Re: Seeking Assistance to Resolve Issues/bug with Flink Runner on Kubernetes

Posted by Daniel Chen via user <us...@beam.apache.org>.
Not the OP, but is it possible to join the slack channel without an
apache.org email address? I tried joining slack previously for support and
gave up because it looked like it wasn't.

On Mon, Aug 14, 2023 at 10:58 AM Kenneth Knowles <ke...@apache.org> wrote:

> There is a slack channel linked from
> https://beam.apache.org/community/contact-us/ it is #beam on
> the-asf.slack.com
>
> (you find this via beam.apache.org -> Community -> Contact Us)
>
> It sounds like an issue with running a multi-language pipeline on the
> portable flink runner. (something which I am not equipped to help with in
> detail)
>
> Kenn
>
> On Wed, Aug 9, 2023 at 2:51 PM kapil singh <ka...@gmail.com> wrote:
>
>> Hey,
>>
>> I've been grappling with this issue for the past five days and, despite
>> my continuous efforts, I haven't found a resolution. Additionally, I've
>> been unable to locate a Slack channel for Beam where I might seek
>> assistance.
>>
>> issue
>>
>> *RuntimeError: Pipeline construction environment and pipeline runtime
>> environment are not compatible.

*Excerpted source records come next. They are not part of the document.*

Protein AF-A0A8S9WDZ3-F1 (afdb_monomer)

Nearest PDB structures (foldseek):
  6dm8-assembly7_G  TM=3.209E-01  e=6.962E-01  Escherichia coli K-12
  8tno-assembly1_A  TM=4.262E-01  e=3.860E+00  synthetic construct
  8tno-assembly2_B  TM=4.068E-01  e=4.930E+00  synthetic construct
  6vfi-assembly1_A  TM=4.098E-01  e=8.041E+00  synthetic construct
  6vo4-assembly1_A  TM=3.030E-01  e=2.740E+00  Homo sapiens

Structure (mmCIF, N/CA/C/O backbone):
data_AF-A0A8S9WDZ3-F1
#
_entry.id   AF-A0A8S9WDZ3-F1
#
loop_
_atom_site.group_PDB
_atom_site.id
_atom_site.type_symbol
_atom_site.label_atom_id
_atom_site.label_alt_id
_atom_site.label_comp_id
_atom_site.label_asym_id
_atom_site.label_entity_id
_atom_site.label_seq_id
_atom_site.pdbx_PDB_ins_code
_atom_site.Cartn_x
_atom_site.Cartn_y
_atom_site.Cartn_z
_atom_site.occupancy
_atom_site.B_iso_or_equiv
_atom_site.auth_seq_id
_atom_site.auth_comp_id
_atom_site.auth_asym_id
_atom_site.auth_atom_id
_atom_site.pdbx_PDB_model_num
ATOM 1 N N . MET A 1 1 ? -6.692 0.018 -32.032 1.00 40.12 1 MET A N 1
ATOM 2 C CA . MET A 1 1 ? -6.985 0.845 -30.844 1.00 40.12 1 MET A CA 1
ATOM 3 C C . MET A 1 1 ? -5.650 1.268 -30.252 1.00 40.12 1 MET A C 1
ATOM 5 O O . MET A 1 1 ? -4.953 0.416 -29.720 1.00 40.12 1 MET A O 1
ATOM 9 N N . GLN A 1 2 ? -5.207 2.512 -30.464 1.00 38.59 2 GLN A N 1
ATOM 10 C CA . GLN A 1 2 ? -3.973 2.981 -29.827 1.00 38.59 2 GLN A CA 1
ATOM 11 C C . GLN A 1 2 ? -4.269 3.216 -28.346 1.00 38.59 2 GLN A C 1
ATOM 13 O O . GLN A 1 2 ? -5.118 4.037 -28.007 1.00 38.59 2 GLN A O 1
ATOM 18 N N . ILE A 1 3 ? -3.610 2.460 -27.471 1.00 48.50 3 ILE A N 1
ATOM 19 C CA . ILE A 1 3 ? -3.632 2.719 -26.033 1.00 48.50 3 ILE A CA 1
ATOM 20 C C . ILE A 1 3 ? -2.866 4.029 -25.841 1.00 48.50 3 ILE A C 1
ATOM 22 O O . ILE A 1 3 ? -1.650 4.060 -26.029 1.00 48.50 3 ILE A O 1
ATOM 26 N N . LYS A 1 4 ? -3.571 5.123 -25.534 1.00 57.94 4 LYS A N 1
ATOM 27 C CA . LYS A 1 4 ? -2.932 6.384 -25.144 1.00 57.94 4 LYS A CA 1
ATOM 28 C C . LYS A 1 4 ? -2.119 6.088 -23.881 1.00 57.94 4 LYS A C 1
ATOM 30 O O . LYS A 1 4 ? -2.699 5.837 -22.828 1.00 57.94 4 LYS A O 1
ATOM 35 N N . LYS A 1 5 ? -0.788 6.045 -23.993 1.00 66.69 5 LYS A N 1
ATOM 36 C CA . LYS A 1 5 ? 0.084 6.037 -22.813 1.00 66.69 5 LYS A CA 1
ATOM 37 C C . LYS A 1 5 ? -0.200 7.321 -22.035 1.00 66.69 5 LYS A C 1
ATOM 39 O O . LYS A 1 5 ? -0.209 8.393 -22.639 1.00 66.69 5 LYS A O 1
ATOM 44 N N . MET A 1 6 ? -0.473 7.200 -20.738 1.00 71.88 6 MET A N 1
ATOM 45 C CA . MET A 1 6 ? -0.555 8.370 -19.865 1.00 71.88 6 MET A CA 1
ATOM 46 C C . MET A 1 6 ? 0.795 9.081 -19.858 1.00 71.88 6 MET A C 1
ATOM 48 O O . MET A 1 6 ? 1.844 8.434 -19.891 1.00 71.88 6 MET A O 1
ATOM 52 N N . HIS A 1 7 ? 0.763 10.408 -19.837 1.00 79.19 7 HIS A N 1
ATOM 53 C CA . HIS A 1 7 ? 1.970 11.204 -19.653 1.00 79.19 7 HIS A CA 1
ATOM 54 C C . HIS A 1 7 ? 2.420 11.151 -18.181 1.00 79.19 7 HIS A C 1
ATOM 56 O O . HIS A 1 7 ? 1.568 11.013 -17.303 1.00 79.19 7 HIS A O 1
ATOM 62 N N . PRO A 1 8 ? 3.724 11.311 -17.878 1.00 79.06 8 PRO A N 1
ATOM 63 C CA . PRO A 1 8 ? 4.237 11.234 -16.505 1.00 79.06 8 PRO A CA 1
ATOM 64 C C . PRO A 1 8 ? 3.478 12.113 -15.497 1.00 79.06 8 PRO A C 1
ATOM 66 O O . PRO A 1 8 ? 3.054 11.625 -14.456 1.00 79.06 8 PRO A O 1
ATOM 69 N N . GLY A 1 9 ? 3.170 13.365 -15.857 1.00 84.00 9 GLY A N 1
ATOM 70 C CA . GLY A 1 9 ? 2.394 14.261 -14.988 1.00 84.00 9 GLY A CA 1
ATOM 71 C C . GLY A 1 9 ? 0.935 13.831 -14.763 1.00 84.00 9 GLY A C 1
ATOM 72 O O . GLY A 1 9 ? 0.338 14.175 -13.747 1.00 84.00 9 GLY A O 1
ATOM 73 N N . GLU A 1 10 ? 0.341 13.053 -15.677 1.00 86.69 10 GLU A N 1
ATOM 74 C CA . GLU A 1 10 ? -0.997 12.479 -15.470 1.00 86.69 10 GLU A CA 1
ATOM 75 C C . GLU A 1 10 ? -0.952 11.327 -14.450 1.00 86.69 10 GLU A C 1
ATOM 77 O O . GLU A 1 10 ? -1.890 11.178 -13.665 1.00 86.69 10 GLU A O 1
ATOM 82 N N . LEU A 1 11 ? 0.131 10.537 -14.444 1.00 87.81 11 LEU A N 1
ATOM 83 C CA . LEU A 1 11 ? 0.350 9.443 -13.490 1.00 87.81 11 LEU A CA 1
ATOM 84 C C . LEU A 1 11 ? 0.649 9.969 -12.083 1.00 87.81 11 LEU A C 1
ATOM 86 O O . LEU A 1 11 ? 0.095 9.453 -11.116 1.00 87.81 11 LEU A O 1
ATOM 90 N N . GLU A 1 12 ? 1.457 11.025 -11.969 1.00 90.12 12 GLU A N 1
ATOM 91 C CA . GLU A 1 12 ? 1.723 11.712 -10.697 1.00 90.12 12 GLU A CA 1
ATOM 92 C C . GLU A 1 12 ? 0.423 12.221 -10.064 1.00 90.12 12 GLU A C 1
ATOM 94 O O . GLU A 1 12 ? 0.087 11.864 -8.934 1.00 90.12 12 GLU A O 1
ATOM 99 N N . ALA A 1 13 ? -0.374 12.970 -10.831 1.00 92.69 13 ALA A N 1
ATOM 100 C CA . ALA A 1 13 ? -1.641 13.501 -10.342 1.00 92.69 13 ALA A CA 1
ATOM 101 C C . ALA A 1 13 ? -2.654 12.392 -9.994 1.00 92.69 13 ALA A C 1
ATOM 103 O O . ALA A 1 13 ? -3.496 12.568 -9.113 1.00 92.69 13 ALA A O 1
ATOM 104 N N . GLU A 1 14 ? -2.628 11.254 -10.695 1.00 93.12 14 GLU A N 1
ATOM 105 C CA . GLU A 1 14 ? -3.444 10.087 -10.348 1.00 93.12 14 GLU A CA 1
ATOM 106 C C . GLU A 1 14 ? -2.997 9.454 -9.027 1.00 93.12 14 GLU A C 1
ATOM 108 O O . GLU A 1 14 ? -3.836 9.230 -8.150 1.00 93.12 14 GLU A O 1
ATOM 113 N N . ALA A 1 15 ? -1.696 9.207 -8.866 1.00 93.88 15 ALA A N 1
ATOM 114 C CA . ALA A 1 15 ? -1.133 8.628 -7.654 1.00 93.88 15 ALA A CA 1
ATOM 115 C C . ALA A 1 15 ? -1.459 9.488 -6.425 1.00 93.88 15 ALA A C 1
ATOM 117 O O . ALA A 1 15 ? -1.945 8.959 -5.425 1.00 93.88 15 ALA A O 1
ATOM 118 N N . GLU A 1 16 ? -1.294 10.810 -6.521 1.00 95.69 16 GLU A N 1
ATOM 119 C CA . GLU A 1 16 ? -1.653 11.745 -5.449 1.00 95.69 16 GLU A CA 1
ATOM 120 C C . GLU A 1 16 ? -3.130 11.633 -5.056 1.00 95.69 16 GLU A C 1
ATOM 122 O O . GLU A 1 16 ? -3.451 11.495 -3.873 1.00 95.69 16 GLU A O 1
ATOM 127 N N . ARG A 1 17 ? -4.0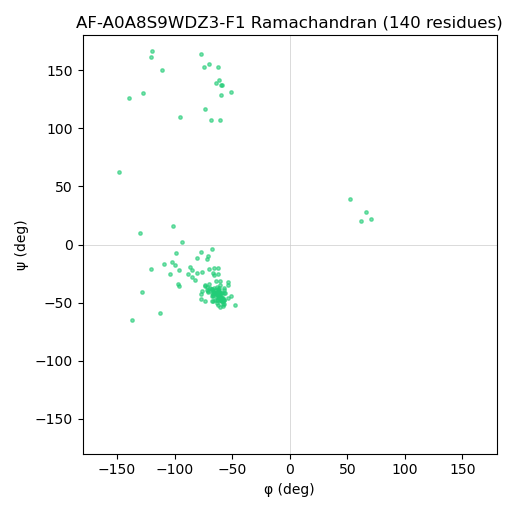41 11.624 -6.040 1.00 97.25 17 ARG A N 1
ATOM 128 C CA . ARG A 1 17 ? -5.483 11.489 -5.777 1.00 97.25 17 ARG A CA 1
ATOM 129 C C . ARG A 1 17 ? -5.824 10.167 -5.095 1.00 97.25 17 ARG A C 1
ATOM 131 O O . ARG A 1 17 ? -6.632 10.157 -4.169 1.00 97.25 17 ARG A O 1
ATOM 138 N N . ILE A 1 18 ? -5.228 9.062 -5.539 1.00 97.44 18 ILE A N 1
ATOM 139 C CA . ILE A 1 18 ? -5.483 7.732 -4.969 1.00 97.44 18 ILE A CA 1
ATOM 140 C C . ILE A 1 18 ? -4.955 7.648 -3.535 1.00 97.44 18 ILE A C 1
ATOM 142 O O . ILE A 1 18 ? -5.657 7.153 -2.654 1.00 97.44 18 ILE A O 1
ATOM 146 N N . VAL A 1 19 ? -3.747 8.155 -3.281 1.00 98.25 19 VAL A N 1
ATOM 147 C CA . VAL A 1 19 ? -3.130 8.159 -1.945 1.00 98.25 19 VAL A CA 1
ATOM 148 C C . VAL A 1 19 ? -3.929 9.031 -0.972 1.00 98.25 19 VAL A C 1
ATOM 150 O O . VAL A 1 19 ? -4.139 8.640 0.178 1.00 98.25 19 VAL A O 1
ATOM 153 N N . GLU A 1 20 ? -4.437 10.178 -1.426 1.00 98.50 20 GLU A N 1
ATOM 154 C CA . GLU A 1 20 ? -5.309 11.032 -0.616 1.00 98.50 20 GLU A CA 1
ATOM 155 C C . GLU A 1 20 ? -6.661 10.364 -0.327 1.00 98.50 20 GLU A C 1
ATOM 157 O O . GLU A 1 20 ? -7.138 10.365 0.810 1.00 98.50 20 GLU A O 1
ATOM 162 N N . ALA A 1 21 ? -7.272 9.734 -1.334 1.00 98.56 21 ALA A N 1
ATOM 163 C CA . ALA A 1 21 ? -8.512 8.984 -1.157 1.00 98.56 21 ALA A CA 1
ATOM 164 C C . ALA A 1 21 ? -8.337 7.813 -0.176 1.00 98.56 21 ALA A C 1
ATOM 166 O O . ALA A 1 21 ? -9.207 7.582 0.665 1.00 98.56 21 ALA A O 1
ATOM 167 N N . PHE A 1 22 ? -7.198 7.120 -0.233 1.00 98.69 22 PHE A N 1
ATOM 168 C CA . PHE A 1 22 ? -6.852 6.057 0.706 1.00 98.69 22 PHE A CA 1
ATOM 169 C C . PHE A 1 22 ? -6.722 6.574 2.145 1.00 98.69 22 PHE A C 1
ATOM 171 O O . PHE A 1 22 ? -7.282 5.979 3.066 1.00 98.69 22 PHE A O 1
ATOM 178 N N . TYR A 1 23 ? -6.041 7.704 2.350 1.00 98.75 23 TYR A N 1
ATOM 179 C CA . TYR A 1 23 ? -5.949 8.344 3.664 1.00 98.75 23 TYR A CA 1
ATOM 180 C C . TYR A 1 23 ? -7.333 8.691 4.232 1.00 98.75 23 TYR A C 1
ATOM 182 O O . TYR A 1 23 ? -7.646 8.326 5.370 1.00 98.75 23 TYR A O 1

If you use a custom container image, check
>> that the Python interpreter minor version and the Apache Beam version in
>> your image match the versions used at pipeline construction time.

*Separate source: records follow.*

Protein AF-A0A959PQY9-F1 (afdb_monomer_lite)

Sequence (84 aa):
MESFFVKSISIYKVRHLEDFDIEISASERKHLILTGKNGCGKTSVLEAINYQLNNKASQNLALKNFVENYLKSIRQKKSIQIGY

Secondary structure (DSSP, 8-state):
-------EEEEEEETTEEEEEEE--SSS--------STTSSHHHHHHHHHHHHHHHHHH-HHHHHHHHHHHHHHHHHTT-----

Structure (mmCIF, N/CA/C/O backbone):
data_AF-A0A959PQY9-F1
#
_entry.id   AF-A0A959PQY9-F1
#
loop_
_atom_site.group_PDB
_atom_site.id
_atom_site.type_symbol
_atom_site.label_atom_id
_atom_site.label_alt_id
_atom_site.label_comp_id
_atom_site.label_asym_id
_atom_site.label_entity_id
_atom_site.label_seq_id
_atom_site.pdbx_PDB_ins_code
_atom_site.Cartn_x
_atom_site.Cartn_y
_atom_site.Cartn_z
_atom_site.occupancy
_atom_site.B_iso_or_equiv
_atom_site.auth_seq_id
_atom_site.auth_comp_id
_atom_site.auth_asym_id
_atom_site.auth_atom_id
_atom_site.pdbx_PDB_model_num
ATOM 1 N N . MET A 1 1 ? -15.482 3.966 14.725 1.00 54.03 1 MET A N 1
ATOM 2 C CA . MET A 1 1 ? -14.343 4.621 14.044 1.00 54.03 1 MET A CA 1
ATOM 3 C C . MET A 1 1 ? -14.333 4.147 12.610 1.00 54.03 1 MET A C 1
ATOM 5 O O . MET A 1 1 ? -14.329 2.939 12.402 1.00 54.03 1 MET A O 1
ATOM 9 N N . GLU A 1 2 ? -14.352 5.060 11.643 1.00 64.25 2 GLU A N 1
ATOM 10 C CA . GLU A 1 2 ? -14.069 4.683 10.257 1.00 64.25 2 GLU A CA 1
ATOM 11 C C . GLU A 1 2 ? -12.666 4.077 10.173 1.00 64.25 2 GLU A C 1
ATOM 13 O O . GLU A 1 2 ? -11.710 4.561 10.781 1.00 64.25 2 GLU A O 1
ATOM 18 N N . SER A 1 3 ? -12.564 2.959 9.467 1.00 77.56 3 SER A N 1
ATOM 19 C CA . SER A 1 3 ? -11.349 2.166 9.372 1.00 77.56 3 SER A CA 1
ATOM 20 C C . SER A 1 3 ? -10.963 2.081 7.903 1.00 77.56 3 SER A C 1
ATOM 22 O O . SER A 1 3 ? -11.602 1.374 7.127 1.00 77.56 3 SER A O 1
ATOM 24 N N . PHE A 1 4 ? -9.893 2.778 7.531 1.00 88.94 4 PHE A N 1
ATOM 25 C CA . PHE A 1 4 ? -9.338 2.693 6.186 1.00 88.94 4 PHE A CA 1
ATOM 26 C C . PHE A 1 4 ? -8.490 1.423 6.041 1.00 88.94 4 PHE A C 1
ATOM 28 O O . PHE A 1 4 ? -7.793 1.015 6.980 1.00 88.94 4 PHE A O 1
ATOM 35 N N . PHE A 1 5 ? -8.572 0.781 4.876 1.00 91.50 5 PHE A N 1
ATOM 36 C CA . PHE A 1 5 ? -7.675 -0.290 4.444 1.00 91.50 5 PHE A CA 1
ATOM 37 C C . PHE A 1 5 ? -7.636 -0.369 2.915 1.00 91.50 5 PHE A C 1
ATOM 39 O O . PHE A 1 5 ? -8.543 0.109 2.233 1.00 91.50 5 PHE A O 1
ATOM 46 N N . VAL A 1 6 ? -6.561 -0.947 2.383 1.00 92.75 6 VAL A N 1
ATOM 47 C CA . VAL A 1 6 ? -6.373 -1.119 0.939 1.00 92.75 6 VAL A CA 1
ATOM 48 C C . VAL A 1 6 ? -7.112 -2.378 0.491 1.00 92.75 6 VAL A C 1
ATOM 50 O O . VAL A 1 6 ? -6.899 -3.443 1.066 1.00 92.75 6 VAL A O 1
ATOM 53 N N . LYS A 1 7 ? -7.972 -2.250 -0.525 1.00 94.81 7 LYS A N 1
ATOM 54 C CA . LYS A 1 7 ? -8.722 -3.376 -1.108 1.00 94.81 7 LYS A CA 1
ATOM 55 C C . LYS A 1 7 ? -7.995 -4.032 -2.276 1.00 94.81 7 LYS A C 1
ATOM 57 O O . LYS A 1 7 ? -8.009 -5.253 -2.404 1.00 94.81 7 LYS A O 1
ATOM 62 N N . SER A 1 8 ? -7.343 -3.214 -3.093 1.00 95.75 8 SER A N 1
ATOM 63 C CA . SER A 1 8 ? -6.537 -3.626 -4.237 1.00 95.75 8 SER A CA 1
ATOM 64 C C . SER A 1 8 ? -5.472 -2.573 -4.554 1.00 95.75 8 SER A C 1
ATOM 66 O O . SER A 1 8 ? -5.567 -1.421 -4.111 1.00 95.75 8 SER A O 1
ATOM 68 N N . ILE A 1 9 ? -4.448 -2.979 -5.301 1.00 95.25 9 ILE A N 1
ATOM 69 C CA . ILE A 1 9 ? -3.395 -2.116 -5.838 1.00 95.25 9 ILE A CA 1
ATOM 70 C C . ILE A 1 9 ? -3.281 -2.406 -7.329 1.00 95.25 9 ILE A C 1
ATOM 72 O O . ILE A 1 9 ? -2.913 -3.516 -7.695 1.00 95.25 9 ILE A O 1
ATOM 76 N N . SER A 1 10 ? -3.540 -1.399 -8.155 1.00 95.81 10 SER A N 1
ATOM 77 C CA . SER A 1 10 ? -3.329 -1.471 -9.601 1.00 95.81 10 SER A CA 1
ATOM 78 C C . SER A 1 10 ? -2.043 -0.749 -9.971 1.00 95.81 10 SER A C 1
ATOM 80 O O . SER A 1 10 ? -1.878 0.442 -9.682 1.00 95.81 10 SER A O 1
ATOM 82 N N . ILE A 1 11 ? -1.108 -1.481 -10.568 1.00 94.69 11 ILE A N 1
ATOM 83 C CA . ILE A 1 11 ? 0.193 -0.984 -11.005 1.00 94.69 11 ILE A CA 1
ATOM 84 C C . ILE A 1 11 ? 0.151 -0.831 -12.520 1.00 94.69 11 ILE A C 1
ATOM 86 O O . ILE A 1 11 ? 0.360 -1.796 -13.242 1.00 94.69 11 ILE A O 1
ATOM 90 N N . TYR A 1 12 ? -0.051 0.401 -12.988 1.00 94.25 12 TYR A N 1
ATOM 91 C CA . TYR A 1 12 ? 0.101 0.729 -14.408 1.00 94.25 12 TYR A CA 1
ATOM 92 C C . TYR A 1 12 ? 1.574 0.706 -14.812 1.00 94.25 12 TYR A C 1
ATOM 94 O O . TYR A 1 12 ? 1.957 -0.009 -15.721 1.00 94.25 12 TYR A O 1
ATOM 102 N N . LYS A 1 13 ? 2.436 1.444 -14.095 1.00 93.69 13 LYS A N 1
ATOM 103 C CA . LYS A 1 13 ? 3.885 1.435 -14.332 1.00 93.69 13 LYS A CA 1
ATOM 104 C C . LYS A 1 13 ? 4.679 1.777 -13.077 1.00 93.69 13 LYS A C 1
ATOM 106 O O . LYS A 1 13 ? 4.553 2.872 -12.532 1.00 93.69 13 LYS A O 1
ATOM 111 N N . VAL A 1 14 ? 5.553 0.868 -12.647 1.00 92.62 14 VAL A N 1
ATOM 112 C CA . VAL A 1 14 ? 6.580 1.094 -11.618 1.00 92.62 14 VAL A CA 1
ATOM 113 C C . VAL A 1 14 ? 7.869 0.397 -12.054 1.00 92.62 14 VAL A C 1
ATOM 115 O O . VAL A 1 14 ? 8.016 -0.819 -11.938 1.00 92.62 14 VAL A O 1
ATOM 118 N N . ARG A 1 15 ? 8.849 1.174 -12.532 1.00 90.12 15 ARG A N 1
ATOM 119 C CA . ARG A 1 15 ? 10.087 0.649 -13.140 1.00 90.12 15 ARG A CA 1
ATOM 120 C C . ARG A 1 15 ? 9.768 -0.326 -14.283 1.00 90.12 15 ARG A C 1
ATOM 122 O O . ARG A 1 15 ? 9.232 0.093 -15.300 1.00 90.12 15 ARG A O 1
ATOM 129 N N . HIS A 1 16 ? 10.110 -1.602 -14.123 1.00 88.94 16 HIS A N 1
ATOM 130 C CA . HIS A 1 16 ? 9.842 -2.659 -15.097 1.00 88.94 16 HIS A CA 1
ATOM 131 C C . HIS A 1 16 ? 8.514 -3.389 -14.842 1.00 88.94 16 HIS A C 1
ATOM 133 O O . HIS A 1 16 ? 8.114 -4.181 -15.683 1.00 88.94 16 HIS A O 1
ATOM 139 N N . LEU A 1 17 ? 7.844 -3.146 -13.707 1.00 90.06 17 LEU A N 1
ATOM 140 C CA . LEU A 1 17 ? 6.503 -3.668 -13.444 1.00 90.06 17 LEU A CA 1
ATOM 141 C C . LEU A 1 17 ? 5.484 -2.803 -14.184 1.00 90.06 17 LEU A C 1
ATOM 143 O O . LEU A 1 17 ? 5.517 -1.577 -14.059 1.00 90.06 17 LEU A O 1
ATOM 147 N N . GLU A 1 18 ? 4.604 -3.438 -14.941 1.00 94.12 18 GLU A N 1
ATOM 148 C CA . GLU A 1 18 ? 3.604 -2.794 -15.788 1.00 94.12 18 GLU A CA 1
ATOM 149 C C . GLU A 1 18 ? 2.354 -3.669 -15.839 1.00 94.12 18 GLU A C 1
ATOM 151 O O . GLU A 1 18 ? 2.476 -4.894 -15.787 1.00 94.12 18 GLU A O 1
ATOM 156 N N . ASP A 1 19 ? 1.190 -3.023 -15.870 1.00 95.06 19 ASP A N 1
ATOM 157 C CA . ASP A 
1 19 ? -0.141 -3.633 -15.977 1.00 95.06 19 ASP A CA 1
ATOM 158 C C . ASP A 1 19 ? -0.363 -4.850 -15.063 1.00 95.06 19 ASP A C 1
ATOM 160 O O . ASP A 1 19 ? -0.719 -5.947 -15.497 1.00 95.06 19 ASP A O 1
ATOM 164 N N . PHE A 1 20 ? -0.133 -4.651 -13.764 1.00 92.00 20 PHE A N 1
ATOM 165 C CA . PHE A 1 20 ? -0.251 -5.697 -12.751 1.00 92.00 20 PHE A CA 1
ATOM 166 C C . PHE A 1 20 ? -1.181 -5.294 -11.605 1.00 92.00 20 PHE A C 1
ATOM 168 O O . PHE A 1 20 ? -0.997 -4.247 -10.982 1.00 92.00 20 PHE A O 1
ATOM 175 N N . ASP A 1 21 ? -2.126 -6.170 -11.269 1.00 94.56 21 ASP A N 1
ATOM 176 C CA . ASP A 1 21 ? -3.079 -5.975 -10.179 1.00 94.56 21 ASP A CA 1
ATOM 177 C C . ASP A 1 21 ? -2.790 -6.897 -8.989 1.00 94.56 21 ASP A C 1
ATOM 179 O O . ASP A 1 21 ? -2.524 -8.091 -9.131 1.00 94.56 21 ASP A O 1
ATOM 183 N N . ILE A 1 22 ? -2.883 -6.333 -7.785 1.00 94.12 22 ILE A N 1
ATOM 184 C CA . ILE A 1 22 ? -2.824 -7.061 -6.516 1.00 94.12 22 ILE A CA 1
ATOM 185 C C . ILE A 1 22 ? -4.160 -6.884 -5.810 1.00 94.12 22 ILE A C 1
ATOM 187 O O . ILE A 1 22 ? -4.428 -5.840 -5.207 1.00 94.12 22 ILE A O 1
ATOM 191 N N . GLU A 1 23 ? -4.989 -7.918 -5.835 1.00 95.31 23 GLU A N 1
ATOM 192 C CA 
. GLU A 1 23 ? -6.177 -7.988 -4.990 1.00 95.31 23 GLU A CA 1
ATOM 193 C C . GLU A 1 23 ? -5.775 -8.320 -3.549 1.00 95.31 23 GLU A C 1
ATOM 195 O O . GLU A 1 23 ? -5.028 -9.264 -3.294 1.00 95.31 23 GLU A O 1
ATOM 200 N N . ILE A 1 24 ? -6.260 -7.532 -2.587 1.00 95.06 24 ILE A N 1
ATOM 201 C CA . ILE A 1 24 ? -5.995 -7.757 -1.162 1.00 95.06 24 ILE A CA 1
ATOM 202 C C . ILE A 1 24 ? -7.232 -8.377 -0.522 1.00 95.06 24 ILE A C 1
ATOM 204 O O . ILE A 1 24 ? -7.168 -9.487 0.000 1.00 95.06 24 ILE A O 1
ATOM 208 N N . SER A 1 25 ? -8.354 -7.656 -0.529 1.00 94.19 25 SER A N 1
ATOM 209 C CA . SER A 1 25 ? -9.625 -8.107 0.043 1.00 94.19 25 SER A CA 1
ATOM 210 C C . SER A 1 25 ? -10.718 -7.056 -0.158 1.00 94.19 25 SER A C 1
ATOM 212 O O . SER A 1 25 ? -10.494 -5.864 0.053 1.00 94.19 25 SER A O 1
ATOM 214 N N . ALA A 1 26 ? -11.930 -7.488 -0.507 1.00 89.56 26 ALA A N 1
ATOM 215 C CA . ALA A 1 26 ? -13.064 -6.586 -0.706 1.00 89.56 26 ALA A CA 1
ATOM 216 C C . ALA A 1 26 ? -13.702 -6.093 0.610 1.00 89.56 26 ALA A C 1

>> Submission environment: beam:version:sdk_base:apache/beam_java8_sdk:2.48.0.
>> Runtime environment:
>> beam:version:sdk_base:apache/beam_python3.8_sdk:2.48.0.*
>>
>>
>> Here what i am trying to do
>>
>>  i am running job from kubernetes container  that hits on job server and
>> then job manager and task manager
>> task manager and job manager is one Container
>>
>> Here is  My custom Dockerfile. name:custom-flink
>>
>> # Starting with the base Flink image
>> FROM apache/flink:1.16-java11
>> ARG FLINK_VERSION=1.16
>> ARG KAFKA_VERSION=2.8.0
>>
>> # Install python3.8 and its associated dependencies, followed by pyflink
>> RUN set -ex; \
>> apt-get update && \
>> apt-get install -y build-essential libssl-dev zlib1g-dev libbz2-dev
>> libffi-dev lzma liblzma-dev && \
>> wget https://www.python.org/ftp/python/3.8.0/Python-3.8.0.tgz && \
>> tar -xvf Python-3.8.0.tgz && \
>> cd Python-3.8.0 && \
>> ./configure --without-tests --enable-shared && \
>> make -j4 && \
>> make install && \
>> ldconfig /usr/local/lib && \
>> cd .. && rm -f Python-3.8.0.tgz && rm -rf Python-3.8.0 && \
>> ln -s /usr/local/bin/python3.8 /usr/local/bin/python && \
>> ln -s /usr/local/bin/pip3.8 /usr/local/bin/pip && \
>> apt-get clean && \
>> rm -rf /var/lib/apt/lists/* && \
>> python -m pip install --upgrade pip; \
>> pip install apache-flink==${FLINK_VERSION}; \
>> pip install kafka-python
>>
>> RUN pip install --no-cache-dir apache-beam[gcp]==2.48.0
>>
>> # Copy files from official SDK image, including script/dependencies.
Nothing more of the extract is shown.